A theory of how spatial view cells and hippocampal attractor networks are involved in the art of memory (the method of loci) (571, 595).


Hypertension and impaired memory: even moderate hypertension is associated with reduced hippocampal functional connectivity and impaired memory (625).


The storage capacity of autoassociation and pattern association networks with sparse representations and diluted connectivity (150, 154, 222, 228, 515, 545, 672, B12, B16, 686, 688).


The discovery that basal forebrain, probably cholinergic neurons, that project to the cortex, have responses to forebrain-decoded reward, aversive, and novel stimuli (144, 145, 146, 177, B7, B11). These are thought to play a role in keeping the cerebral cortex alert to potentially important stimuli, and reducing the adaptation of cortical neurons, and in facilitating memory consolidation (657, B12, B16). In humans the basal forebrain  and septal regions receive inputs from the medial orbitofrontal and anterior cingulate cortex (649, 657). Reduction in the performance of this system may contribute to some of the cognitive changes during aging (B8, B9, B12, 540).

 

Mechanisms involving synaptic facilitation that enable several items to be held simultaneously in short-term memory (523) and that may be useful in the syntax for language (537).

 

Information can be retrieved from biologically plausible attractor neuronal networks very rapidly (in approximately 2.5 time constants of the synapses) (with A.Treves and colleagues) (222, 235, 294, 689). This makes cortical computation with attractor networks possible (B8, B12, B16).
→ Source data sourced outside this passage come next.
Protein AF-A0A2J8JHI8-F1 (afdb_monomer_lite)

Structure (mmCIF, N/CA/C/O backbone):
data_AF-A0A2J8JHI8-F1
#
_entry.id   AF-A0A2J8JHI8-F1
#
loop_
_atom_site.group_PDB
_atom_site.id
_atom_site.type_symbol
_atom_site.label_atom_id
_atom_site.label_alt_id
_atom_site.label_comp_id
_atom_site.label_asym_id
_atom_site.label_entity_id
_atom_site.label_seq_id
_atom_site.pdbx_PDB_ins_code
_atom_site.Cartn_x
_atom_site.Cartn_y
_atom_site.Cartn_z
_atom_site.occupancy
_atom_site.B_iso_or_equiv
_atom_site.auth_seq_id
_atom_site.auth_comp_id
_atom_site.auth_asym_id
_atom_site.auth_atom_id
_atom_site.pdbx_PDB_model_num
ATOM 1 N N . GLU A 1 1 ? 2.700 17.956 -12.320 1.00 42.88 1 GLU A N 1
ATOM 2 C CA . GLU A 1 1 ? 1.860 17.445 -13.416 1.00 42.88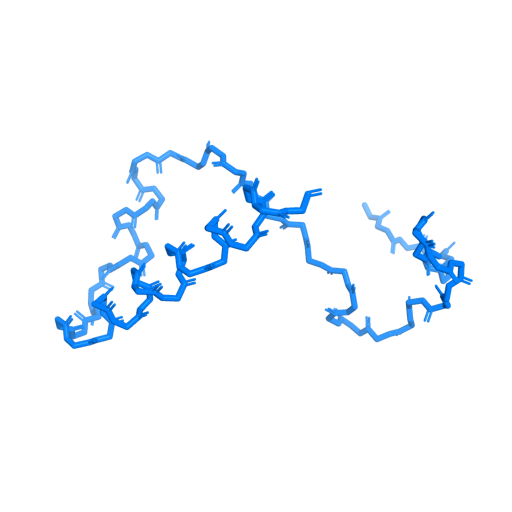 1 GLU A CA 1
ATOM 3 C C . GLU A 1 1 ? 2.698 16.550 -14.317 1.00 42.88 1 GLU A C 1
ATOM 5 O O . GLU A 1 1 ? 3.625 17.045 -14.939 1.00 42.88 1 GLU A O 1
ATOM 10 N N . PHE A 1 2 ? 2.431 15.241 -14.352 1.00 49.19 2 PHE A N 1
ATOM 11 C CA . PHE A 1 2 ? 2.944 14.352 -15.405 1.00 49.19 2 PHE A CA 1
ATOM 12 C C . PHE A 1 2 ? 1.928 14.397 -16.554 1.00 49.19 2 PHE A C 1
ATOM 14 O O . PHE A 1 2 ? 1.196 13.450 -16.826 1.00 49.19 2 PHE A O 1
ATOM 21 N N . SER A 1 3 ? 1.770 15.581 -17.139 1.00 52.44 3 SER A N 1
ATOM 22 C CA . SER A 1 3 ? 0.974 15.771 -18.340 1.00 52.44 3 SER A CA 1
ATOM 23 C C . SER A 1 3 ? 1.941 15.717 -19.524 1.00 52.44 3 SER A C 1
ATOM 25 O O . SER A 1 3 ? 2.879 16.501 -19.604 1.00 52.44 3 SER A O 1
ATOM 27 N N . ARG A 1 4 ? 1.679 14.792 -20.457 1.00 55.22 4 ARG A N 1
ATOM 28 C CA . ARG A 1 4 ? 2.268 14.706 -21.812 1.00 55.22 4 ARG A CA 1
ATOM 29 C C . ARG A 1 4 ? 3.599 13.963 -21.966 1.00 55.22 4 ARG A C 1
ATOM 31 O O . ARG A 1 4 ? 4.580 14.528 -22.433 1.00 55.22 4 ARG A O 1
ATOM 38 N N . SER A 1 5 ? 3.608 12.662 -21.700 1.00 58.56 5 SER A N 1
ATOM 39 C CA . SER A 1 5 ? 4.323 11.645 -22.504 1.00 58.56 5 SER A CA 1
ATOM 40 C C . SER A 1 5 ? 3.979 10.263 -21.943 1.00 58.56 5 SER A C 1
ATOM 42 O O . SER A 1 5 ? 3.744 10.169 -20.736 1.00 58.56 5 SER A O 1
ATOM 44 N N . PRO A 1 6 ? 3.904 9.194 -22.759 1.00 64.88 6 PRO A N 1
ATOM 45 C CA . PRO A 1 6 ? 3.796 7.861 -22.190 1.00 64.88 6 PRO A CA 1
ATOM 46 C C . PRO A 1 6 ? 5.062 7.609 -21.376 1.00 64.88 6 PRO A C 1
ATOM 48 O O . PRO A 1 6 ? 6.173 7.681 -21.904 1.00 64.88 6 PRO A O 1
ATOM 51 N N . ALA A 1 7 ? 4.901 7.378 -20.079 1.00 79.25 7 ALA A N 1
ATOM 52 C CA . ALA A 1 7 ? 6.037 7.052 -19.244 1.00 79.25 7 ALA A CA 1
ATOM 53 C C . ALA A 1 7 ? 6.584 5.686 -19.676 1.00 79.25 7 ALA A C 1
ATOM 55 O O . ALA A 1 7 ? 5.827 4.790 -20.045 1.00 79.25 7 ALA A O 1
ATOM 56 N N . ILE A 1 8 ? 7.902 5.538 -19.692 1.00 86.94 8 ILE A N 1
ATOM 57 C CA . ILE A 1 8 ? 8.558 4.301 -20.117 1.00 86.94 8 ILE A CA 1
ATOM 58 C C . ILE A 1 8 ? 9.133 3.633 -18.874 1.00 86.94 8 ILE A C 1
ATOM 60 O O . ILE A 1 8 ? 9.798 4.291 -18.072 1.00 86.94 8 ILE A O 1
ATOM 64 N N . CYS A 1 9 ? 8.875 2.336 -18.702 1.00 83.88 9 CYS A N 1
ATOM 65 C CA . CYS A 1 9 ? 9.459 1.575 -17.604 1.00 83.88 9 CYS A CA 1
ATOM 66 C C . CYS A 1 9 ? 10.992 1.558 -17.740 1.00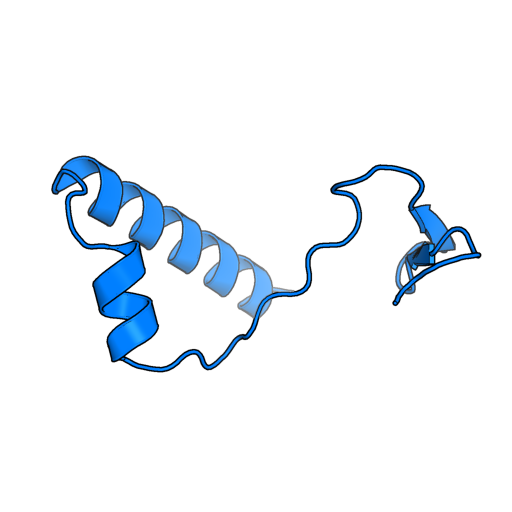 83.88 9 CYS A C 1
ATOM 68 O O . CYS A 1 9 ? 11.491 1.037 -18.740 1.00 83.88 9 CYS A O 1
ATOM 70 N N . PRO A 1 10 ? 11.759 2.048 -16.750 1.00 82.00 10 PRO A N 1
ATOM 71 C CA . PRO A 1 10 ? 13.218 2.086 -16.844 1.00 82.00 10 PRO A CA 1
ATOM 72 C C . PRO A 1 10 ? 13.866 0.692 -16.801 1.00 82.00 10 PRO A C 1
ATOM 74 O O . PRO A 1 10 ? 15.022 0.555 -17.184 1.00 82.00 10 PRO A O 1
ATOM 77 N N . ALA A 1 11 ? 13.140 -0.340 -16.356 1.00 83.94 11 ALA A N 1
ATOM 78 C CA . ALA A 1 11 ? 13.656 -1.706 -16.264 1.00 83.94 11 ALA A CA 1
ATOM 79 C C . ALA A 1 11 ? 13.484 -2.511 -17.564 1.00 83.94 11 ALA A C 1
ATOM 81 O O . ALA A 1 11 ? 14.368 -3.276 -17.935 1.00 83.94 11 ALA A O 1
ATOM 82 N N . CYS A 1 12 ? 12.348 -2.359 -18.255 1.00 90.12 12 CYS A N 1
ATOM 83 C CA . CYS A 1 12 ? 11.997 -3.189 -19.418 1.00 90.12 12 CYS A CA 1
ATOM 84 C C . CYS A 1 12 ? 11.605 -2.393 -20.672 1.00 90.12 12 CYS A C 1
ATOM 86 O O . CYS A 1 12 ? 11.165 -2.978 -21.659 1.00 90.12 12 CYS A O 1
ATOM 88 N N . ASN A 1 13 ? 11.720 -1.065 -20.633 1.00 86.62 13 ASN A N 1
ATOM 89 C CA . ASN A 1 13 ? 11.415 -0.147 -21.731 1.00 86.62 13 ASN A CA 1
ATOM 90 C C . ASN A 1 13 ? 9.967 -0.218 -22.269 1.00 86.62 13 ASN A C 1
ATOM 92 O O . ASN A 1 13 ? 9.680 0.253 -23.368 1.00 86.62 13 ASN A O 1
ATOM 96 N N . SER A 1 14 ? 9.044 -0.802 -21.499 1.00 88.31 14 SER A N 1
ATOM 97 C CA . SER A 1 14 ? 7.627 -0.911 -21.865 1.00 88.31 14 SER A CA 1
ATOM 98 C C . SER A 1 14 ? 6.884 0.412 -21.674 1.00 88.31 14 SER A C 1
ATOM 100 O O . SER A 1 14 ? 7.168 1.166 -20.742 1.00 88.31 14 SER A O 1
ATOM 102 N N . THR A 1 15 ? 5.914 0.683 -22.548 1.00 89.06 15 THR A N 1
ATOM 103 C CA . THR A 1 15 ? 5.049 1.869 -22.494 1.00 89.06 15 THR A CA 1
ATOM 104 C C . THR A 1 15 ? 4.020 1.744 -21.366 1.00 89.06 15 THR A C 1
ATOM 106 O O . THR A 1 15 ? 3.179 0.850 -21.392 1.00 89.06 15 THR A O 1
ATOM 109 N N . LEU A 1 16 ? 4.058 2.669 -20.407 1.00 86.31 16 LEU A N 1
ATOM 110 C CA . LEU A 1 16 ? 3.142 2.770 -19.269 1.00 86.31 16 LEU A CA 1
ATOM 111 C C . LEU A 1 16 ? 2.028 3.764 -19.627 1.00 86.31 16 LEU A C 1
ATOM 113 O O . LEU A 1 16 ? 2.159 4.977 -19.445 1.00 86.31 16 LEU A O 1
ATOM 117 N N . SER A 1 17 ? 0.967 3.250 -20.246 1.00 83.00 17 SER A N 1
ATOM 118 C CA . SER A 1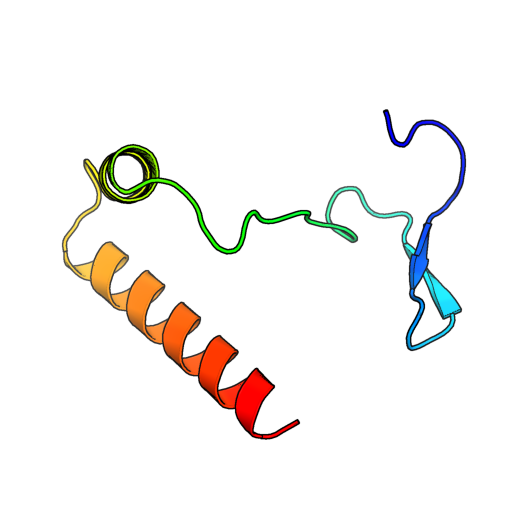 17 ? -0.156 4.042 -20.780 1.00 83.00 17 SER A CA 1
ATOM 119 C C . SER A 1 17 ? -1.418 3.955 -19.917 1.00 83.00 17 SER A C 1
ATOM 121 O O . SER A 1 17 ? -2.335 4.766 -20.068 1.00 83.00 17 SER A O 1
ATOM 123 N N . GLY A 1 18 ? -1.465 2.993 -18.998 1.00 80.75 18 GLY A N 1
ATOM 124 C CA . GLY A 1 18 ? -2.540 2.795 -18.044 1.00 80.75 18 GLY A CA 1
ATOM 125 C C . GLY A 1 18 ? -2.479 3.787 -16.885 1.00 80.75 18 GLY A C 1
ATOM 126 O O . GLY A 1 18 ? -1.418 4.159 -16.386 1.00 80.75 18 GLY A O 1
ATOM 127 N N . LYS A 1 19 ? -3.659 4.187 -16.399 1.00 74.69 19 LYS A N 1
ATOM 128 C CA . LYS A 1 19 ? -3.825 5.133 -15.278 1.00 74.69 19 LYS A CA 1
ATOM 129 C C . LYS A 1 19 ? -3.167 4.663 -13.969 1.00 74.69 19 LYS A C 1
ATOM 131 O O . LYS A 1 19 ? -2.901 5.489 -13.103 1.00 74.69 19 LYS A O 1
ATOM 136 N N . LEU A 1 20 ? -2.946 3.357 -13.817 1.00 80.00 20 LEU A N 1
ATOM 137 C CA . LEU A 1 20 ? -2.366 2.731 -12.624 1.00 80.00 20 LEU A CA 1
ATOM 138 C C . LEU A 1 20 ? -0.996 2.094 -12.891 1.00 80.00 20 LEU A C 1
ATOM 140 O O . LEU A 1 20 ? -0.449 1.452 -12.001 1.00 80.00 20 LEU A O 1
ATOM 144 N N . ASP A 1 21 ? -0.428 2.287 -14.085 1.00 78.38 21 ASP A N 1
ATOM 145 C CA . ASP A 1 21 ? 0.881 1.724 -14.437 1.00 78.38 21 ASP A CA 1
ATOM 146 C C . ASP A 1 21 ? 2.016 2.379 -13.633 1.00 78.38 21 ASP A C 1
ATOM 148 O O . ASP A 1 21 ? 3.096 1.810 -13.486 1.00 78.38 21 ASP A O 1
ATOM 152 N N . ILE A 1 22 ? 1.772 3.582 -13.097 1.00 80.19 22 ILE A N 1
ATOM 153 C CA . ILE A 1 22 ? 2.681 4.293 -12.199 1.00 80.19 22 ILE A CA 1
ATOM 154 C C . ILE A 1 22 ? 1.919 4.730 -10.959 1.00 80.19 22 ILE A C 1
ATOM 156 O O . ILE A 1 22 ? 0.987 5.532 -11.028 1.00 80.19 22 ILE A O 1
ATOM 160 N N . VAL A 1 23 ? 2.394 4.269 -9.807 1.00 81.31 23 VAL A N 1
ATOM 161 C CA . VAL A 1 23 ? 1.969 4.761 -8.500 1.00 81.31 23 VAL A CA 1
ATOM 162 C C . VAL A 1 23 ? 3.191 5.329 -7.802 1.00 81.31 23 VAL A C 1
ATOM 164 O O . VAL A 1 23 ? 4.190 4.640 -7.606 1.00 81.31 23 VAL A O 1
ATOM 167 N N . ARG A 1 24 ? 3.117 6.604 -7.421 1.00 77.06 24 ARG A N 1
ATOM 168 C CA . ARG A 1 24 ? 4.117 7.208 -6.547 1.00 77.06 24 ARG A CA 1
ATOM 169 C C . ARG A 1 24 ? 3.642 7.043 -5.113 1.00 77.06 24 ARG A C 1
ATOM 171 O O . ARG A 1 24 ? 2.604 7.588 -4.753 1.00 77.06 24 ARG A O 1
ATOM 178 N N . THR A 1 25 ? 4.410 6.313 -4.317 1.00 81.75 25 THR A N 1
ATOM 179 C CA . THR A 1 25 ? 4.184 6.207 -2.876 1.00 81.75 25 THR A CA 1
ATOM 180 C C . THR A 1 25 ? 5.274 6.958 -2.129 1.00 81.75 25 THR A C 1
ATOM 182 O O . THR A 1 25 ? 6.435 6.947 -2.538 1.00 81.75 25 THR A O 1
ATOM 185 N N . GLU A 1 26 ? 4.893 7.619 -1.042 1.00 83.12 26 GLU A N 1
ATOM 186 C CA . GLU A 1 26 ? 5.843 8.082 -0.036 1.00 83.12 26 GLU A CA 1
ATOM 187 C C . GLU A 1 26 ? 6.247 6.870 0.812 1.00 83.12 26 GLU A C 1
ATOM 189 O O . GLU A 1 26 ? 5.376 6.134 1.279 1.00 83.12 26 GLU A O 1
ATOM 194 N N . LEU A 1 27 ? 7.549 6.622 0.965 1.00 85.06 27 LEU A N 1
ATOM 195 C CA . LEU A 1 27 ? 8.059 5.473 1.729 1.00 85.06 27 LEU A CA 1
ATOM 196 C C . LEU A 1 27 ? 8.232 5.807 3.214 1.00 85.06 27 LEU A C 1
ATOM 198 O O . LEU A 1 27 ? 8.287 4.901 4.042 1.00 85.06 27 LEU A O 1
ATOM 202 N N . SER A 1 28 ? 8.270 7.097 3.557 1.00 88.81 28 SER A N 1
ATOM 203 C CA . SER A 1 28 ? 8.353 7.578 4.935 1.00 88.81 28 SER A CA 1
ATOM 204 C C . SER A 1 28 ? 7.207 8.547 5.268 1.00 88.81 28 SER A C 1
ATOM 206 O O . SER A 1 28 ? 7.458 9.721 5.556 1.00 88.81 28 SER A O 1
ATOM 20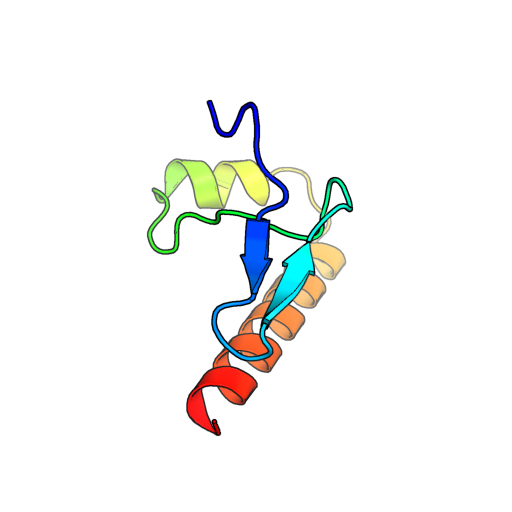8 N N . PRO A 1 29 ? 5.936 8.098 5.231 1.00 91.06 29 PRO A N 1
ATOM 209 C CA . PRO A 1 29 ? 4.809 8.937 5.628 1.00 91.06 29 PRO A CA 1
ATOM 210 C C . PRO A 1 29 ? 4.842 9.239 7.136 1.00 91.06 29 P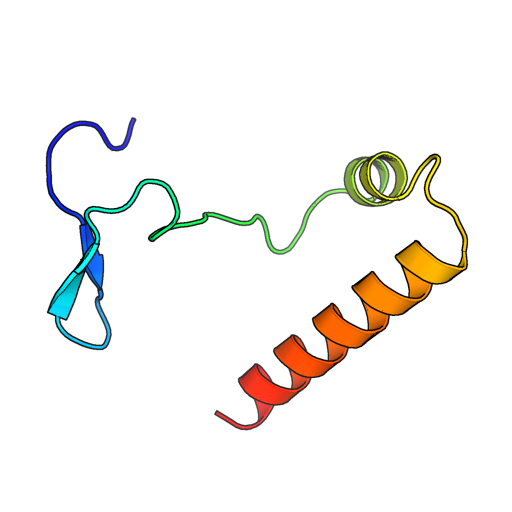RO A C 1
ATOM 212 O O . PRO A 1 29 ? 5.447 8.492 7.910 1.00 91.06 29 PRO A O 1
ATOM 215 N N . SER A 1 30 ? 4.155 10.303 7.565 1.00 94.56 30 SER A N 1
ATOM 216 C CA . SER A 1 30 ? 4.059 10.661 8.988 1.00 94.56 30 SER A CA 1
ATOM 217 C C . SER A 1 30 ? 3.235 9.644 9.790 1.00 94.56 30 SER A C 1
ATOM 219 O O . SER A 1 30 ? 2.411 8.913 9.230 1.00 94.56 30 SER A O 1
ATOM 221 N N . GLU A 1 31 ? 3.429 9.601 11.110 1.00 95.00 31 GLU A N 1
ATOM 222 C CA . GLU A 1 31 ? 2.666 8.710 11.998 1.00 95.00 31 GLU A CA 1
ATOM 223 C C . GLU A 1 31 ? 1.164 9.019 11.968 1.00 95.00 31 GLU A C 1
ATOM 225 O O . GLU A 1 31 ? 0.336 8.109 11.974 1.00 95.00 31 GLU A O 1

The effective connectivity of the human prefrontal cortex using the HCP-MMP human brain atlas has identified different systems involved in working memory (660). Inferior prefrontal regions have connectivity with the inferior temporal visual cortex and orbitofrontal cortex, are implicated in working memory for ‘what’ processing streams, and provide connectivity to language systems including 44, 45, 47l, TPOJ1 and STV. The dorsolateral prefrontal cortex regions that include area 46 have connectivity with parietal area 7 and somatosensory inferior parietal regions and are implicated in working memory for actions and planning. The dorsal prefrontal regions including 8Ad and 8Av have connectivity with visual regions of the inferior parietal cortex including PGs and PGi, and are implicated in visual and auditory top-down attention (660). The underlying computational mechanisms have been described (B16).